## Import Libraries

In [1]:
import requests
from bs4 import BeautifulSoup
import matplotlib.pyplot as plt
import pandas as pd
import numpy as np
import os
import time

### Set parameters

In [2]:
base_url = "https://www.nfl.com"
current_week = 1

## Player Stats

#### Define function to get links

In [3]:
def get_links(level, base_url="https://www.nfl.com"):
    if level == "player":
        # URL for player-level stats
        url = "https://www.nfl.com/stats/player-stats"
    elif level == "team":
        unit_list = ["offense", "defense", "special-teams"]
        category_links = {}
        stat_cols = {
            "offense": ["passing", "rushing", "receiving", "scoring", "downs"],
            "defense": ["passing", "rushing", "receiving", "scoring", "tackles", "downs", "fumbles", "interceptions"],
            "special-teams": ["field-goals", "scoring", "kickoffs", "kickoff-returns", "punting", "punt-returns"]
        }

        base_team_stats_url = "https://www.nfl.com/stats/team-stats/"

        for unit in unit_list:
            unit_data = {}
            for stat_col in stat_cols[unit]:
                # Construct the URL for each category in stat_cols
                url = f"{base_team_stats_url}{unit}/2023/{stat_col}"
                unit_data[stat_col.capitalize()] = url

            # Add the unit's data to the main dictionary
            category_links[unit.capitalize()] = unit_data
        return category_links

    # For all other cases (invalid level), fetch general category links
    html = requests.get(url)
    soup = BeautifulSoup(html.content, "html.parser")
    a_elements = soup.find_all('li', class_='d3-o-tabs__list-item')
    tabs = [element.find('a').get_text() for element in a_elements]
    links = [base_url + element.find('a')['href'] for element in a_elements]
    print(links)

    return dict(zip(tabs, links))


#### Define Function to format links

In [5]:
def format_links_old(level):
    # Create a dictionary to store the links for each unit and its categories
    unit_links = {}
    lst = ["offense", "defense", "special-teams"]

    # Process the URL and build the unit_links dictionary
    if level == "player":
        # Define the URL for the player level
        url = "https://www.nfl.com"
        unit_links = get_links(level, url)  # Pass the URL as an argument

    if level == "team":
        for unit in lst:
            # Initialize an empty dictionary for the current unit
            unit_data = {}
            
            # Define the URL for the current unit
            url = f"https://www.nfl.com/stats/team-stats/{unit.lower()}/2023"
            category_links = get_links(level, url)  # Pass the URL as an argument

            # Assuming category_links is your nested dictionary
            for unit, categories in category_links.items():
                for category, link in categories.items():
                    # Remove '/2023' from the link first
                    link = link.replace('/2023', '')
                    # Append '/2023/reg/all' to the modified link
                    category_links[unit][category] = f"{link}/2023/reg/all"

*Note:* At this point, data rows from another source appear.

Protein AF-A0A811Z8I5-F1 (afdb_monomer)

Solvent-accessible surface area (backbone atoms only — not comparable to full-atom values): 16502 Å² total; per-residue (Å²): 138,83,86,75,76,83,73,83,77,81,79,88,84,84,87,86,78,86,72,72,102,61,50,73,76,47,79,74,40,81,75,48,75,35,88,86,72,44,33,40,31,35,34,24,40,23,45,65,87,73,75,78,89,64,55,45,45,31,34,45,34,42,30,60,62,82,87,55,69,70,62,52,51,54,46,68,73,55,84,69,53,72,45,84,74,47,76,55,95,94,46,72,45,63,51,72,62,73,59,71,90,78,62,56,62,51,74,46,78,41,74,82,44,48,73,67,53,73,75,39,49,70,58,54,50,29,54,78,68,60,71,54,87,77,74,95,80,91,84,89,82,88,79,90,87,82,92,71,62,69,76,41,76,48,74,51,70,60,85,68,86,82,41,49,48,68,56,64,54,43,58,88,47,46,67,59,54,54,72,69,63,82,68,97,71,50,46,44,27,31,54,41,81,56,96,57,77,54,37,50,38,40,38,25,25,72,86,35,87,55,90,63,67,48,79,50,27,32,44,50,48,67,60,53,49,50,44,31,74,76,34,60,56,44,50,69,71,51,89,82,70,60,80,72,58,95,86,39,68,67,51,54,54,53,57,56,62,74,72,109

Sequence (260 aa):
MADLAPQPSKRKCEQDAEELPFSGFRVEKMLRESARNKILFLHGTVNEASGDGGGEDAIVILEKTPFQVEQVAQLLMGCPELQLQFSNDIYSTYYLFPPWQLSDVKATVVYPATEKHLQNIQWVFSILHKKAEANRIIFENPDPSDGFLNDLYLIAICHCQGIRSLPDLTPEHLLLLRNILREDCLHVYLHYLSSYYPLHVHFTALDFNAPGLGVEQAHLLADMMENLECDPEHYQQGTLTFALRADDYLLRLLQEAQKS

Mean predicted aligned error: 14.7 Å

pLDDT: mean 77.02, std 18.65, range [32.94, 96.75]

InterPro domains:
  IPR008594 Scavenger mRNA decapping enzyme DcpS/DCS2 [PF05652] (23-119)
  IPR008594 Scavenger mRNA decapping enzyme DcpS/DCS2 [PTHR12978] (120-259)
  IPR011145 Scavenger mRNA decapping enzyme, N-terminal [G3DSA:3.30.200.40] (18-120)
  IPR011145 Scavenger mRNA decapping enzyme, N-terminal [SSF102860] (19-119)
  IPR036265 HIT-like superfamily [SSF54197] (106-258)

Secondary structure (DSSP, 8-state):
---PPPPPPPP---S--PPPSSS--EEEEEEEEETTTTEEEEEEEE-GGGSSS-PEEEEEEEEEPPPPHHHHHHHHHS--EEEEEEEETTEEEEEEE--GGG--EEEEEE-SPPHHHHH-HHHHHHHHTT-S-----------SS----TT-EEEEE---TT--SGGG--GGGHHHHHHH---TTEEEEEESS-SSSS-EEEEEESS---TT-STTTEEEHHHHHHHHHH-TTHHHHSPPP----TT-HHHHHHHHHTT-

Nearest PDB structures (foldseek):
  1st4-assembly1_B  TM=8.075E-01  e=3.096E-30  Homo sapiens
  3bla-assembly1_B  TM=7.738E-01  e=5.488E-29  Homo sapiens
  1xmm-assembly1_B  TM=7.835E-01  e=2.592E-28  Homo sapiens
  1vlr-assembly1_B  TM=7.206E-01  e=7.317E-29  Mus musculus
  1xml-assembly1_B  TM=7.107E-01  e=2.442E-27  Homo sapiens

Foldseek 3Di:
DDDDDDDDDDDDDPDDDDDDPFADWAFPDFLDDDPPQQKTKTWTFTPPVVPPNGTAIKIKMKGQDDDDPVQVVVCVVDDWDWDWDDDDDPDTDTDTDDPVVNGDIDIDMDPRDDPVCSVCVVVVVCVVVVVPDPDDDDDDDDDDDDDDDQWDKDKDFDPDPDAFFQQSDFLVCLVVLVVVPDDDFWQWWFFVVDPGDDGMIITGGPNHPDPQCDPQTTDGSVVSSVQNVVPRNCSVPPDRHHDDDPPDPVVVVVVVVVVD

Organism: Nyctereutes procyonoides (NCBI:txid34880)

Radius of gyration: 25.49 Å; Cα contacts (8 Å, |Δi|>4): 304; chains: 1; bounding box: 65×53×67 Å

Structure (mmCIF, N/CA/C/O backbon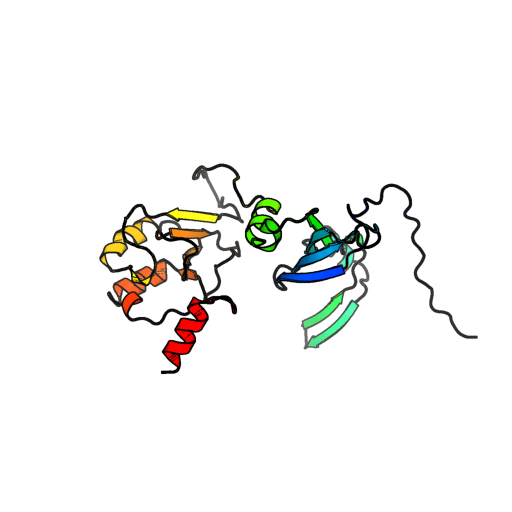e):
data_AF-A0A811Z8I5-F1
#
_entry.id   AF-A0A811Z8I5-F1
#
loop_
_atom_site.group_PDB
_atom_site.id
_atom_site.type_symbol
_atom_site.label_atom_id
_atom_site.label_alt_id
_atom_site.label_comp_id
_atom_site.label_asym_id
_atom_site.label_entity_id
_atom_site.label_seq_id
_atom_site.pdbx_PDB_ins_code
_atom_site.Cartn_x
_atom_site.Cartn_y
_atom_site.Cartn_z
_atom_site.occupancy
_atom_site.B_iso_or_equiv
_atom_site.auth_seq_id
_atom_site.auth_comp_id
_atom_site.auth_asym_id
_atom_site.auth_atom_id
_atom_site.pdbx_PDB_model_num
ATOM 1 N N . MET A 1 1 ? 35.051 -30.187 -29.140 1.00 39.16 1 MET A N 1
ATOM 2 C CA . MET A 1 1 ? 34.101 -29.225 -29.731 1.00 39.16 1 MET A CA 1
ATOM 3 C C . MET A 1 1 ? 33.184 -28.790 -28.608 1.00 39.16 1 MET A C 1
ATOM 5 O O . MET A 1 1 ? 32.396 -29.604 -28.155 1.00 39.16 1 MET A O 1
ATOM 9 N N . ALA A 1 2 ? 33.423 -27.604 -28.052 1.00 34.09 2 ALA A N 1
ATOM 10 C CA . ALA A 1 2 ? 32.608 -27.043 -26.982 1.00 34.09 2 ALA A CA 1
ATOM 11 C C . ALA A 1 2 ? 31.56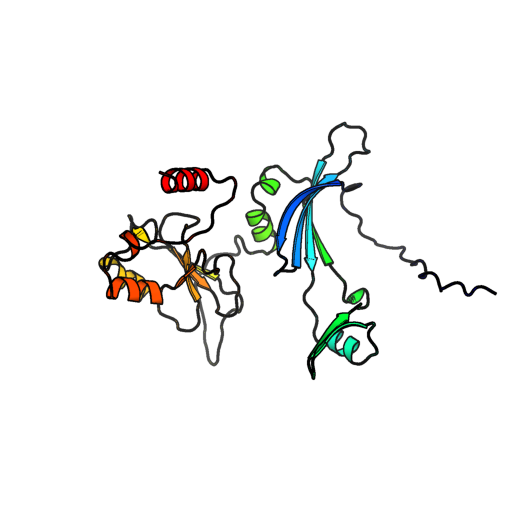2 -26.132 -27.631 1.00 34.09 2 ALA A C 1
ATOM 13 O O . ALA A 1 2 ? 31.937 -25.186 -28.324 1.00 34.09 2 ALA A O 1
ATOM 14 N N . ASP A 1 3 ? 30.288 -26.468 -27.452 1.00 34.62 3 ASP A N 1
ATOM 15 C CA . ASP A 1 3 ? 29.155 -25.646 -27.869 1.00 34.62 3 ASP A CA 1
ATOM 16 C C . ASP A 1 3 ? 29.151 -24.354 -27.044 1.00 34.62 3 ASP A C 1
ATOM 18 O O . ASP A 1 3 ? 28.954 -24.371 -25.827 1.00 34.62 3 ASP A O 1
ATOM 22 N N . LEU A 1 4 ? 29.417 -23.227 -27.706 1.00 39.56 4 LEU A N 1
ATOM 23 C CA . LEU A 1 4 ? 29.181 -21.904 -27.143 1.00 39.56 4 LEU A CA 1
ATOM 24 C C . LEU A 1 4 ? 27.681 -21.613 -27.219 1.00 39.56 4 LEU A C 1
ATOM 26 O O . LEU A 1 4 ? 27.117 -21.523 -28.308 1.00 39.56 4 LEU A O 1
ATOM 30 N N . ALA A 1 5 ? 27.058 -21.414 -26.058 1.00 42.53 5 ALA A N 1
ATOM 31 C CA . ALA A 1 5 ? 25.721 -20.843 -25.957 1.00 42.53 5 ALA A CA 1
ATOM 32 C C . ALA A 1 5 ? 25.634 -19.515 -26.746 1.00 42.53 5 ALA A C 1
ATOM 34 O O . ALA A 1 5 ? 26.594 -18.732 -26.728 1.00 42.53 5 ALA A O 1
ATOM 35 N N . PRO A 1 6 ? 24.511 -19.226 -27.431 1.00 37.72 6 PRO A N 1
ATOM 36 C CA . PRO A 1 6 ? 24.371 -17.993 -28.188 1.00 37.72 6 PRO A CA 1
ATOM 37 C C . PRO A 1 6 ? 24.345 -16.806 -27.221 1.00 37.72 6 PRO A C 1
ATOM 39 O O . PRO A 1 6 ? 23.515 -16.736 -26.316 1.00 37.72 6 PRO A O 1
ATOM 42 N N . GLN A 1 7 ? 25.279 -15.869 -27.398 1.00 37.16 7 GLN A N 1
ATOM 43 C CA . GLN A 1 7 ? 25.262 -14.617 -26.647 1.00 37.16 7 GLN A CA 1
ATOM 44 C C . GLN A 1 7 ? 24.025 -13.787 -27.024 1.00 37.16 7 GLN A C 1
ATOM 46 O O . GLN A 1 7 ? 23.664 -13.746 -28.205 1.00 37.16 7 GLN A O 1
ATOM 51 N N . PRO A 1 8 ? 23.399 -13.082 -26.062 1.00 35.62 8 PRO A N 1
ATOM 52 C CA . PRO A 1 8 ? 22.284 -12.195 -26.355 1.00 35.62 8 PRO A CA 1
ATOM 53 C C . PRO A 1 8 ? 22.737 -11.106 -27.333 1.00 35.62 8 PRO A C 1
ATOM 55 O O . PRO A 1 8 ? 23.735 -10.414 -27.115 1.00 35.62 8 PRO A O 1
ATOM 58 N N . SER A 1 9 ? 22.010 -10.983 -28.444 1.00 37.84 9 SER A N 1
ATOM 59 C CA . SER A 1 9 ? 22.299 -10.028 -29.510 1.00 37.84 9 SER A CA 1
ATOM 60 C C . SER A 1 9 ? 22.332 -8.602 -28.957 1.00 37.84 9 SER A C 1
ATOM 62 O O . SER A 1 9 ? 21.333 -8.108 -28.428 1.00 37.84 9 SER A O 1
ATOM 64 N N . LYS A 1 10 ? 23.475 -7.926 -29.103 1.00 40.56 10 LYS A N 1
ATOM 65 C CA . LYS A 1 10 ? 23.630 -6.500 -28.790 1.00 40.56 10 LYS A CA 1
ATOM 66 C C . LYS A 1 10 ? 22.610 -5.685 -29.598 1.00 40.56 10 LYS A C 1
ATOM 68 O O . LYS A 1 10 ? 22.570 -5.786 -30.823 1.00 40.56 10 LYS A O 1
ATOM 73 N N . ARG A 1 11 ? 21.775 -4.904 -28.902 1.00 54.72 11 ARG A N 1
ATOM 74 C CA . ARG A 1 11 ? 20.757 -4.019 -29.493 1.00 54.72 11 ARG A CA 1
ATOM 75 C C . ARG A 1 11 ? 21.416 -2.958 -30.382 1.00 54.72 11 ARG A C 1
ATOM 77 O O . ARG A 1 11 ? 22.361 -2.303 -29.955 1.00 54.72 11 ARG A O 1
ATOM 84 N N . LYS A 1 12 ? 20.855 -2.735 -31.573 1.00 41.53 12 LYS A N 1
ATOM 85 C CA . LYS A 1 12 ? 20.867 -1.420 -32.230 1.00 41.53 12 LYS A CA 1
ATOM 86 C C . LYS A 1 12 ? 19.705 -0.626 -31.636 1.00 41.53 12 LYS A C 1
ATOM 88 O O . LYS A 1 12 ? 18.559 -0.988 -31.874 1.00 41.53 12 LYS A O 1
ATOM 93 N N . CYS A 1 13 ? 19.996 0.401 -30.850 1.00 35.88 13 CYS A N 1
ATOM 94 C CA . CYS A 1 13 ? 19.016 1.403 -30.437 1.00 35.88 13 CYS A CA 1
ATOM 95 C C . CYS A 1 13 ? 19.741 2.749 -30.419 1.00 35.88 13 CYS A C 1
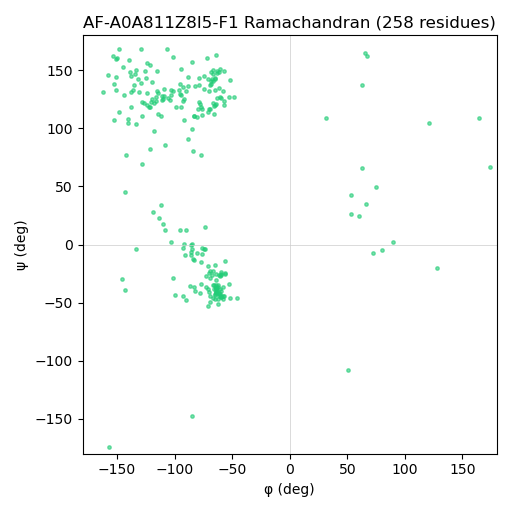ATOM 97 O O . CYS A 1 13 ? 20.190 3.211 -29.379 1.00 35.88 13 CYS A O 1
ATOM 99 N N . GLU A 1 14 ? 19.955 3.308 -31.605 1.00 48.16 14 GLU A N 1
ATOM 100 C CA . GLU A 1 14 ? 20.390 4.690 -31.771 1.00 48.16 14 GLU A CA 1
ATOM 101 C C . GLU A 1 14 ? 19.222 5.449 -32.392 1.00 48.16 14 GLU A C 1
ATOM 103 O O . GLU A 1 14 ? 18.757 5.052 -33.462 1.00 48.16 14 GLU A O 1
ATOM 108 N N . GLN A 1 15 ? 18.832 6.525 -31.696 1.00 43.34 15 GLN A N 1
ATOM 109 C CA . GLN A 1 15 ? 17.936 7.642 -32.038 1.00 43.34 15 GLN A CA 1
ATOM 110 C C . GLN A 1 15 ? 16.745 7.723 -31.064 1.00 43.34 15 GLN A C 1
ATOM 112 O O . GLN A 1 15 ? 15.839 6.898 -31.096 1.00 43.34 15 GLN A O 1
ATOM 117 N N . ASP A 1 16 ? 16.836 8.714 -30.167 1.00 42.47 16 ASP A N 1
ATOM 118 C CA . ASP A 1 16 ? 15.864 9.154 -29.149 1.00 42.47 16 ASP A CA 1
ATOM 119 C C . ASP A 1 16 ? 15.699 8.282 -27.889 1.00 42.47 16 ASP A C 1
ATOM 121 O O . ASP A 1 16 ? 14.590 7.975 -27.457 1.00 42.47 16 ASP A O 1
ATOM 125 N N . ALA A 1 17 ? 16.808 7.909 -27.242 1.00 58.66 17 ALA A N 1
ATOM 126 C CA . ALA A 1 17 ? 16.752 7.469 -25.847 1.00 58.66 17 ALA A CA 1
ATOM 127 C C . ALA A 1 17 ? 16.769 8.705 -24.933 1.00 58.66 17 ALA A C 1
ATOM 129 O O . ALA A 1 17 ? 17.786 9.390 -24.849 1.00 58.66 17 ALA A O 1
ATOM 130 N N . GLU A 1 18 ? 15.651 9.002 -24.267 1.00 79.19 18 GLU A N 1
ATOM 131 C CA . GLU A 1 18 ? 15.638 9.998 -23.193 1.00 79.19 18 GLU A CA 1
ATOM 132 C C . GLU A 1 18 ? 16.508 9.497 -22.033 1.00 79.19 18 GLU A C 1
ATOM 134 O O . GLU A 1 18 ? 16.279 8.423 -21.469 1.00 79.19 18 GLU A O 1
ATOM 139 N N . GLU A 1 19 ? 17.545 10.263 -21.703 1.00 88.19 19 GLU A N 1
ATOM 140 C CA . GLU A 1 19 ? 18.415 9.989 -20.564 1.00 88.19 19 GLU A CA 1
ATOM 141 C C . GLU A 1 19 ? 17.817 10.567 -19.273 1.00 88.19 19 GLU A C 1
ATOM 143 O O . GLU A 1 19 ? 17.004 11.494 -19.290 1.00 88.19 19 GLU A O 1
ATOM 148 N N . LEU A 1 20 ? 18.226 10.020 -18.124 1.00 90.69 20 LEU A N 1
ATOM 149 C CA . LEU A 1 20 ? 17.870 10.601 -16.829 1.00 90.69 20 LEU A CA 1
ATOM 150 C C . LEU A 1 20 ? 18.449 12.024 -16.716 1.00 90.69 20 LEU A C 1
ATOM 152 O O . LEU A 1 20 ? 19.541 12.279 -17.222 1.00 90.69 20 LEU A O 1
ATOM 156 N N . PRO A 1 21 ? 17.784 12.948 -15.996 1.00 92.19 21 PRO A N 1
ATOM 157 C CA . PRO A 1 21 ? 18.212 14.348 -15.890 1.00 92.19 21 PRO A CA 1
ATOM 158 C C . PRO A 1 21 ? 19.456 14.556 -15.001 1.00 92.19 21 PRO A C 1
ATOM 160 O O . PRO A 1 21 ? 19.730 15.675 -14.573 1.00 92.19 21 PRO A O 1
ATOM 163 N N . PHE A 1 22 ? 20.190 13.487 -14.689 1.00 92.19 22 PHE A N 1
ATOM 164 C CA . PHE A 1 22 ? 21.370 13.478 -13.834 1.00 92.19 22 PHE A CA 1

            print('category links are: ', category_links) 
            # Add the category links to the unit_data dictionary
            #unit_data.update(category_links)
            
            # Add the unit_data dictionary to the unit_links dictionary
            unit_links = category_links
            #unit_links[unit.capitalize()] = unit_data

    return unit_links


In [6]:
# Updated format_links function
def format_links(level):
    # Create a dictionary to store the links for each unit and its categories
    unit_links = {}
    base_url = "https://www.nfl.com"  # Replace with your base URL

    if level == "player":
        # Define the URL for the player level
        url = "https://www.nfl.com"
        unit_links = get_links(level, url)  # Pass the URL as an argument

    if level == "team":
        # First get the base links for offense, defense, and special-teams tab
        # Request raw HTML
        html = requests.get("https://www.nfl.com/stats/team-stats/")

        # Assuming your HTML is stored in a variable named html_content
        soup = BeautifulSoup(html.content, 'html.parser')

        # Find the ul element with class 'd3-o-tabbed-controls-selector__list'
        ul_element = soup.find('ul', class_='d3-o-tabbed-controls-selector__list')

        # Find all li elements within the ul element
        li_elements = ul_element.find_all('li')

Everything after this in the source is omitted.